*The task:* Transcribe only the lines of the listing below from the one holding "ATOM 99 N N" through the one holding "ATOM 101 C C", inclusive, without any change.

*Records provided:*

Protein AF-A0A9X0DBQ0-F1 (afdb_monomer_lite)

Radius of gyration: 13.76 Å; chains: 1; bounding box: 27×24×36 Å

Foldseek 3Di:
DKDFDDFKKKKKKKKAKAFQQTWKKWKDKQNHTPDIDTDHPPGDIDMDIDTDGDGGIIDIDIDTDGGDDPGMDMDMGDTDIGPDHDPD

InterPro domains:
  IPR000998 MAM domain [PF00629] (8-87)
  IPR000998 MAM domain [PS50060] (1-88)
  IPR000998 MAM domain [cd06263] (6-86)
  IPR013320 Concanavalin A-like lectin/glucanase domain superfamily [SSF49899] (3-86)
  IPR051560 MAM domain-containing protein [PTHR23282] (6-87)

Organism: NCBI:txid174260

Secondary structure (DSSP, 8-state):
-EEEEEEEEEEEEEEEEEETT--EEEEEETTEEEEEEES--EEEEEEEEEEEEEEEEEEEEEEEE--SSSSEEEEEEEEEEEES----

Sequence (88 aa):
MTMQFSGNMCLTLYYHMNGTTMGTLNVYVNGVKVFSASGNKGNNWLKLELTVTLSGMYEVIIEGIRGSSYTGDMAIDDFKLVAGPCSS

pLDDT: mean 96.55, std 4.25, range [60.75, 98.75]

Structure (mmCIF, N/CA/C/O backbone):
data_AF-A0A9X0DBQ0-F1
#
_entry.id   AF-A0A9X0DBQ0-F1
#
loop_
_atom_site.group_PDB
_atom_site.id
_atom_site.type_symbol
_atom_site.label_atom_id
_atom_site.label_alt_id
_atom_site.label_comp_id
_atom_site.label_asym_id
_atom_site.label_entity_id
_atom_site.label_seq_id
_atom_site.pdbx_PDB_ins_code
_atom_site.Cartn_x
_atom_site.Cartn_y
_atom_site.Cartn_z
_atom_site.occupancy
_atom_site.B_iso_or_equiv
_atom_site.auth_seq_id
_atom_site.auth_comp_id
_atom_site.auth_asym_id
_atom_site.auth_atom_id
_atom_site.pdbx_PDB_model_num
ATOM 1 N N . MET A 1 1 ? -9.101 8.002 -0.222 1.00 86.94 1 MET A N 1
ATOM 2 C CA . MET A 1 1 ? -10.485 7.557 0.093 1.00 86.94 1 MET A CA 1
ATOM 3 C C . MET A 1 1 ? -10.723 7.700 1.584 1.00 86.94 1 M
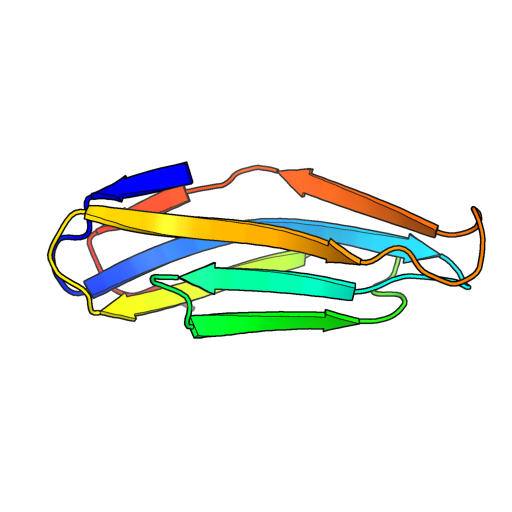ET A C 1
ATOM 5 O O . MET A 1 1 ? -9.887 7.246 2.354 1.00 86.94 1 MET A O 1
ATOM 9 N N . THR A 1 2 ? -11.816 8.333 2.004 1.00 94.25 2 THR A N 1
ATOM 10 C CA . THR A 1 2 ? -12.121 8.500 3.435 1.00 94.25 2 THR A CA 1
ATOM 11 C C . THR A 1 2 ? -12.898 7.297 3.949 1.00 94.25 2 THR A C 1
ATOM 13 O O . THR A 1 2 ? -13.922 6.936 3.374 1.00 94.25 2 THR A O 1
ATOM 16 N N . MET A 1 3 ? -12.411 6.680 5.023 1.00 94.50 3 MET A N 1
ATOM 17 C CA . MET A 1 3 ? -
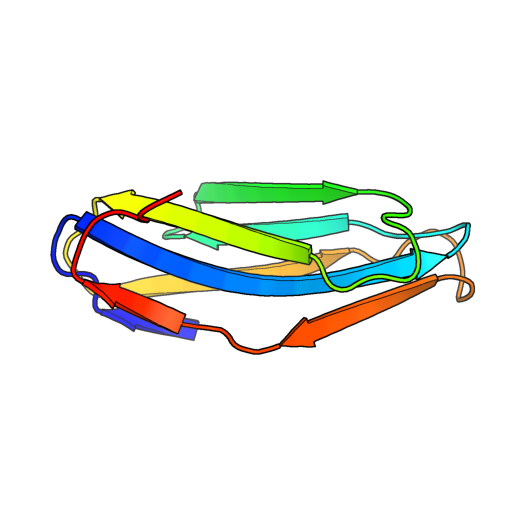12.966 5.461 5.607 1.00 94.50 3 MET A CA 1
ATOM 18 C C . MET A 1 3 ? -13.257 5.667 7.091 1.00 94.50 3 MET A C 1
ATOM 20 O O . MET A 1 3 ? -12.519 6.370 7.783 1.00 94.50 3 MET A O 1
ATOM 24 N N . GLN A 1 4 ? -14.325 5.042 7.586 1.00 96.25 4 GLN A N 1
ATOM 25 C CA . GLN A 1 4 ? -14.635 5.012 9.012 1.00 96.25 4 GLN A CA 1
ATOM 26 C C . GLN A 1 4 ? -13.811 3.920 9.700 1.00 96.25 4 GLN A C 1
ATOM 28 O O . GLN A 1 4 ? -13.915 2.749 9.343 1.00 96.25 4 GLN A O 1
ATOM 33 N N . PHE A 1 5 ? -13.056 4.310 10.723 1.00 96.75 5 PHE A N 1
ATOM 34 C CA . PHE A 1 5 ? -12.330 3.415 11.613 1.00 96.75 5 PHE A CA 1
ATOM 35 C C . PHE A 1 5 ? -13.026 3.324 12.976 1.00 96.75 5 PHE A C 1
ATOM 37 O O . PHE A 1 5 ? -13.529 4.328 13.494 1.00 96.75 5 PHE A O 1
ATOM 44 N N . SER A 1 6 ? -13.081 2.124 13.556 1.00 96.12 6 SER A N 1
ATOM 45 C CA . SER A 1 6 ? -13.788 1.850 14.816 1.00 96.12 6 SER A CA 1
ATOM 46 C C . SER A 1 6 ? -13.002 0.904 15.735 1.00 96.12 6 SER A C 1
ATOM 48 O O . SER A 1 6 ? -13.498 -0.151 16.129 1.00 96.12 6 SER A O 1
ATOM 50 N N . GLY A 1 7 ? -11.764 1.275 16.066 1.00 95.94 7 GLY A N 1
ATOM 51 C CA . GLY A 1 7 ? -10.858 0.504 16.917 1.00 95.94 7 GLY A CA 1
ATOM 52 C C . GLY A 1 7 ? -9.891 -0.351 16.101 1.00 95.94 7 GLY A C 1
ATOM 53 O O . GLY A 1 7 ? -9.293 0.137 15.145 1.00 95.94 7 GLY A O 1
ATOM 54 N N . ASN A 1 8 ? -9.716 -1.617 16.487 1.00 96.44 8 ASN A N 1
ATOM 55 C CA . ASN A 1 8 ? -8.900 -2.563 15.724 1.00 96.44 8 ASN A CA 1
ATOM 56 C C . ASN A 1 8 ? -9.627 -2.940 14.436 1.00 96.44 8 ASN A C 1
ATOM 58 O O . ASN A 1 8 ? -10.732 -3.485 14.490 1.00 96.44 8 ASN A O 1
ATOM 62 N N . MET A 1 9 ? -9.000 -2.672 13.298 1.00 96.81 9 MET A N 1
ATOM 63 C CA . MET A 1 9 ? -9.506 -3.041 11.982 1.00 96.81 9 MET A CA 1
ATOM 64 C C . MET A 1 9 ? -8.404 -3.662 11.134 1.00 96.81 9 MET A C 1
ATOM 66 O O . MET A 1 9 ? -7.232 -3.310 11.269 1.00 96.81 9 MET A O 1
ATOM 70 N N . CYS A 1 10 ? -8.793 -4.555 10.234 1.00 97.12 10 CYS A N 1
ATOM 71 C CA . CYS A 1 10 ? -7.913 -5.183 9.272 1.00 97.12 10 CYS A CA 1
ATOM 72 C C . CYS A 1 10 ? -8.156 -4.559 7.901 1.00 97.12 10 CYS A C 1
ATOM 74 O O . CYS A 1 10 ? -9.233 -4.705 7.313 1.00 97.12 10 CYS A O 1
ATOM 76 N N . LEU A 1 11 ? -7.151 -3.842 7.407 1.00 96.69 11 LEU A N 1
ATOM 77 C CA . LEU A 1 11 ? -7.097 -3.353 6.039 1.00 96.69 11 LEU A CA 1
ATOM 78 C C . LEU A 1 11 ? -6.420 -4.421 5.186 1.00 96.69 11 LEU A C 1
ATOM 80 O O . LEU A 1 11 ? -5.275 -4.791 5.450 1.00 96.69 11 LEU A O 1
ATOM 84 N N . THR A 1 12 ? -7.109 -4.891 4.149 1.00 97.50 12 THR A N 1
ATOM 85 C CA . THR A 1 12 ? -6.548 -5.836 3.183 1.00 97.50 12 THR A CA 1
ATOM 86 C C . THR A 1 12 ? -6.654 -5.310 1.767 1.00 97.50 12 THR A C 1
ATOM 88 O O . THR A 1 12 ? -7.646 -4.676 1.419 1.00 97.50 12 THR A O 1
ATOM 91 N N . LEU A 1 13 ? -5.674 -5.632 0.935 1.00 97.38 13 LEU A N 1
ATOM 92 C CA . LEU A 1 13 ? -5.745 -5.451 -0.514 1.00 97.38 13 LEU A CA 1
ATOM 93 C C . LEU A 1 13 ? -4.890 -6.512 -1.201 1.00 97.38 13 LEU A C 1
ATOM 95 O O . LEU A 1 13 ? -3.925 -7.008 -0.613 1.00 97.38 13 LEU A O 1
ATOM 99 N N . TYR A 1 14 ? -5.216 -6.830 -2.447 1.00 98.50 14 TYR A N 1
ATOM 100 C CA . TYR A 1 14 ? -4.321 -7.567 -3.326 1.00 98.50 14 TYR A CA 1
ATOM 101 C C . TYR A 1 14 ? -3.547 -6.588 -4.201 1.00 98.50 14 TYR A C 1
ATOM 103 O O . TYR A 1 14 ? -4.087 -5.583 -4.661 1.00 98.50 14 TYR A O 1
ATOM 111 N N . TYR A 1 15 ? -2.270 -6.878 -4.424 1.00 98.62 15 TYR A N 1
ATOM 112 C CA . TYR A 1 15 ? -1.418 -6.108 -5.318 1.00 98.62 15 TYR A CA 1
ATOM 113 C C . TYR A 1 15 ? -0.577 -7.026 -6.201 1.00 98.62 15 TYR A C 1
ATOM 115 O O . TYR A 1 15 ? -0.149 -8.105 -5.791 1.00 98.62 15 TYR A O 1
ATOM 123 N N . HIS A 1 16 ? -0.327 -6.581 -7.425 1.00 98.56 16 HIS A N 1
ATOM 124 C CA . HIS A 1 16 ? 0.563 -7.221 -8.386 1.00 98.56 16 HIS A CA 1
ATOM 125 C C . HIS A 1 16 ? 1.574 -6.184 -8.870 1.00 98.56 16 HIS A C 1
ATOM 127 O O . HIS A 1 16 ? 1.221 -5.029 -9.114 1.00 98.56 16 HIS A O 1
ATOM 133 N N . MET A 1 17 ? 2.845 -6.576 -8.935 1.00 98.56 17 MET A N 1
ATOM 134 C CA . MET A 1 17 ? 3.953 -5.712 -9.344 1.00 98.56 17 MET A CA 1
ATOM 135 C C . MET A 1 17 ? 4.963 -6.541 -10.137 1.00 98.56 17 MET A C 1
ATOM 137 O O . MET A 1 17 ? 5.843 -7.172 -9.547 1.00 98.56 17 MET A O 1
ATOM 141 N N . ASN A 1 18 ? 4.868 -6.522 -11.467 1.00 98.44 18 ASN A N 1
ATOM 142 C CA . ASN A 1 18 ? 5.753 -7.294 -12.343 1.00 98.44 18 ASN A CA 1
ATOM 143 C C . ASN A 1 18 ? 6.483 -6.421 -13.373 1.00 98.44 18 ASN A C 1
ATOM 145 O O . ASN A 1 18 ? 5.858 -5.659 -14.107 1.00 98.44 18 ASN A O 1
ATOM 149 N N . GLY A 1 19 ? 7.809 -6.542 -13.439 1.00 97.62 19 GLY A N 1
ATOM 150 C CA . GLY A 1 19 ? 8.626 -5.872 -14.455 1.00 97.62 19 GLY A CA 1
ATOM 151 C C . GLY A 1 19 ? 9.993 -5.401 -13.968 1.00 97.62 19 GLY A C 1
ATOM 152 O O . GLY A 1 19 ? 10.244 -5.261 -12.772 1.00 97.62 19 GLY A O 1
ATOM 153 N N . THR A 1 20 ? 10.903 -5.160 -14.911 1.00 96.38 20 THR A N 1
ATOM 154 C CA . THR A 1 20 ? 12.323 -4.869 -14.638 1.00 96.38 20 THR A CA 1
ATOM 155 C C . THR A 1 20 ? 12.549 -3.466 -14.088 1.00 96.38 20 THR A C 1
ATOM 157 O O . THR A 1 20 ? 13.433 -3.259 -13.263 1.00 96.38 20 THR A O 1
ATOM 160 N N . THR A 1 21 ? 11.725 -2.505 -14.500 1.00 96.94 21 THR A N 1
ATOM 161 C CA . THR A 1 21 ? 11.777 -1.109 -14.042 1.00 96.94 21 THR A CA 1
ATOM 162 C C . THR A 1 21 ? 10.607 -0.798 -13.121 1.00 96.94 21 THR A C 1
ATOM 164 O O . THR A 1 21 ? 9.963 0.243 -13.258 1.00 96.94 21 THR A O 1
ATOM 167 N N . MET A 1 22 ? 10.275 -1.739 -12.237 1.00 98.38 22 MET A N 1
ATOM 168 C CA . MET A 1 22 ? 9.140 -1.602 -11.338 1.00 98.38 22 MET A CA 1
ATOM 169 C C . MET A 1 22 ? 9.314 -0.425 -10.378 1.00 98.38 22 MET A C 1
ATOM 171 O O . MET A 1 22 ? 10.402 -0.169 -9.862 1.00 98.38 22 MET A O 1
ATOM 175 N N . GLY A 1 23 ? 8.206 0.268 -10.143 1.00 98.25 23 GLY A N 1
ATOM 176 C CA . GLY A 1 23 ? 8.113 1.393 -9.232 1.00 98.25 23 GLY A CA 1
ATOM 177 C C . GLY A 1 23 ? 7.936 0.993 -7.767 1.00 98.25 23 GLY A C 1
ATOM 178 O O . GLY A 1 23 ? 8.405 -0.056 -7.318 1.00 98.25 23 GLY A O 1
ATOM 179 N N . THR A 1 24 ? 7.252 1.855 -7.017 1.00 98.69 24 THR A N 1
ATOM 180 C CA . THR A 1 24 ? 6.922 1.642 -5.600 1.00 98.69 24 THR A CA 1
ATOM 181 C C . THR A 1 24 ? 5.431 1.811 -5.362 1.00 98.69 24 THR A C 1
ATOM 183 O O . THR A 1 24 ? 4.855 2.803 -5.793 1.00 98.69 24 THR A O 1
ATOM 186 N N . LEU A 1 25 ? 4.827 0.866 -4.651 1.00 98.75 25 LEU A N 1
ATOM 187 C CA . LEU A 1 25 ? 3.491 0.971 -4.081 1.00 98.75 25 LEU A CA 1
ATOM 188 C C . LEU A 1 25 ? 3.620 1.400 -2.617 1.00 98.75 25 LEU A C 1
ATOM 190 O O . LEU A 1 25 ? 4.263 0.702 -1.835 1.00 98.75 25 LEU A O 1
ATOM 194 N N . ASN A 1 26 ? 3.006 2.517 -2.236 1.00 98.75 26 ASN A N 1
ATOM 195 C CA . ASN A 1 26 ? 2.884 2.953 -0.846 1.00 98.75 26 ASN A CA 1
ATOM 196 C C . ASN A 1 26 ? 1.412 2.949 -0.422 1.00 98.75 26 ASN A C 1
ATOM 198 O O . ASN A 1 26 ? 0.529 3.280 -1.213 1.00 98.75 26 ASN A O 1
ATOM 202 N N . VAL A 1 27 ? 1.154 2.637 0.848 1.00 98.25 27 VAL A N 1
ATOM 203 C CA . VAL A 1 27 ? -0.160 2.828 1.475 1.00 98.25 27 VAL A CA 1
ATOM 204 C C . VAL A 1 27 ? 0.006 3.732 2.683 1.00 98.25 27 VAL A C 1
ATOM 206 O O . VAL A 1 27 ? 0.884 3.506 3.522 1.00 98.25 27 VAL A O 1
ATOM 209 N N . TYR A 1 28 ? -0.854 4.740 2.778 1.00 98.25 28 TYR A N 1
ATOM 210 C CA . TYR A 1 28 ? -0.913 5.666 3.897 1.00 98.25 28 TYR A CA 1
ATOM 211 C C . TYR A 1 28 ? -2.276 5.593 4.573 1.00 98.25 28 TYR A C 1
ATOM 213 O O . TYR A 1 28 ? -3.299 5.481 3.898 1.00 98.25 28 TYR A O 1
ATOM 221 N N . VAL A 1 29 ? -2.284 5.711 5.897 1.00 97.06 29 VAL A N 1
ATOM 222 C CA . VAL A 1 29 ? -3.493 5.869 6.708 1.00 97.06 29 VAL A CA 1
ATOM 223 C C . VAL A 1 29 ? -3.289 7.073 7.614 1.00 97.06 29 VAL A C 1
ATOM 225 O O . VAL A 1 29 ? -2.290 7.142 8.327 1.00 97.06 29 VAL A O 1
ATOM 228 N N . ASN A 1 30 ? -4.217 8.033 7.577 1.00 95.38 30 ASN A N 1
ATOM 229 C CA . ASN A 1 30 ? -4.119 9.272 8.358 1.00 95.38 30 ASN A CA 1
ATOM 230 C C . ASN A 1 30 ? -2.770 10.005 8.149 1.00 95.38 30 ASN A C 1
ATOM 232 O O . ASN A 1 30 ? -2.113 10.427 9.098 1.00 95.38 30 ASN A O 1
ATOM 236 N N . GLY A 1 31 ? -2.302 10.063 6.897 1.00 95.88 31 GLY A N 1
ATOM 237 C CA . GLY A 1 31 ? -1.015 10.670 6.529 1.00 95.88 31 GLY A CA 1
ATOM 238 C C . GLY A 1 31 ? 0.235 9.861 6.911 1.00 95.88 31 GLY A C 1
ATOM 239 O O . GLY A 1 31 ? 1.337 10.220 6.503 1.00 95.88 31 GLY A O 1
ATOM 240 N N . VAL A 1 32 ? 0.097 8.749 7.639 1.00 96.38 32 VAL A N 1
ATOM 241 C CA . VAL A 1 32 ? 1.217 7.883 8.036 1.00 96.38 32 VAL A CA 1
ATOM 242 C C . VAL A 1 32 ? 1.395 6.767 7.016 1.00 96.38 32 VAL A C 1
ATOM 244 O O . VAL A 1 32 ? 0.444 6.055 6.707 1.00 96.38 32 VAL A O 1
ATOM 247 N N . LYS A 1 33 ? 2.619 6.577 6.510 1.00 97.69 33 LYS A N 1
ATOM 248 C CA . LYS A 1 33 ? 2.953 5.454 5.623 1.00 97.69 33 LYS A CA 1
ATOM 249 C C . LYS A 1 33 ? 2.949 4.151 6.419 1.00 97.69 33 LYS A C 1
ATOM 251 O O . LYS A 1 33 ? 3.812 3.952 7.268 1.00 97.69 33 LYS A O 1
ATOM 256 N N . VAL A 1 34 ? 1.993 3.274 6.131 1.00 96.94 34 VAL A N 1
ATOM 257 C CA . VAL A 1 34 ? 1.806 1.992 6.831 1.00 96.94 34 VAL A CA 1
ATOM 258 C C . VAL A 1 34 ? 2.325 0.796 6.034 1.00 96.94 34 VAL A C 1
ATOM 260 O O . VAL A 1 34 ? 2.563 -0.261 6.605 1.00 96.94 34 VAL A O 1
ATOM 263 N N . PHE A 1 35 ? 2.534 0.955 4.725 1.00 98.25 35 PHE A N 1
ATOM 264 C CA . PHE A 1 35 ? 3.124 -0.076 3.874 1.00 98.25 35 PHE A CA 1
ATOM 265 C C . PHE A 1 35 ? 3.897 0.534 2.708 1.00 98.25 35 PHE A C 1
ATOM 267 O O . PHE A 1 35 ? 3.553 1.607 2.204 1.00 98.25 35 PHE A O 1
ATOM 274 N N . SER A 1 36 ? 4.943 -0.174 2.281 1.00 98.44 36 SER A N 1
ATOM 275 C CA . SER A 1 36 ? 5.711 0.140 1.083 1.00 98.44 36 SER A CA 1
ATOM 276 C C . SER A 1 36 ? 6.253 -1.138 0.445 1.00 98.44 36 SER A C 1
ATOM 278 O O . SER A 1 36 ? 6.834 -1.986 1.123 1.00 98.44 36 SER A O 1
ATOM 280 N N . ALA A 1 37 ? 6.089 -1.260 -0.868 1.00 98.50 37 ALA A N 1
ATOM 281 C CA . ALA A 1 37 ? 6.664 -2.319 -1.678 1.00 98.50 37 ALA A CA 1
ATOM 282 C C . ALA A 1 37 ? 7.294 -1.713 -2.932 1.00 98.50 37 ALA A C 1
ATOM 284 O O . ALA A 1 37 ? 6.604 -1.117 -3.750 1.00 98.50 37 ALA A O 1
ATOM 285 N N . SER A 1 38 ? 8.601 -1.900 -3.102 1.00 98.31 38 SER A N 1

*Answer to the exercise:*
ATOM 99 N N . TYR A 1 14 ? -5.216 -6.830 -2.447 1.00 98.50 14 TYR A N 1
ATOM 100 C CA . TYR A 1 14 ? -4.321 -7.567 -3.326 1.00 98.50 14 TYR A CA 1
ATOM 101 C C . TYR A 1 14 ? -3.547 -6.588 -4.201 1.00 98.50 14 TYR A C 1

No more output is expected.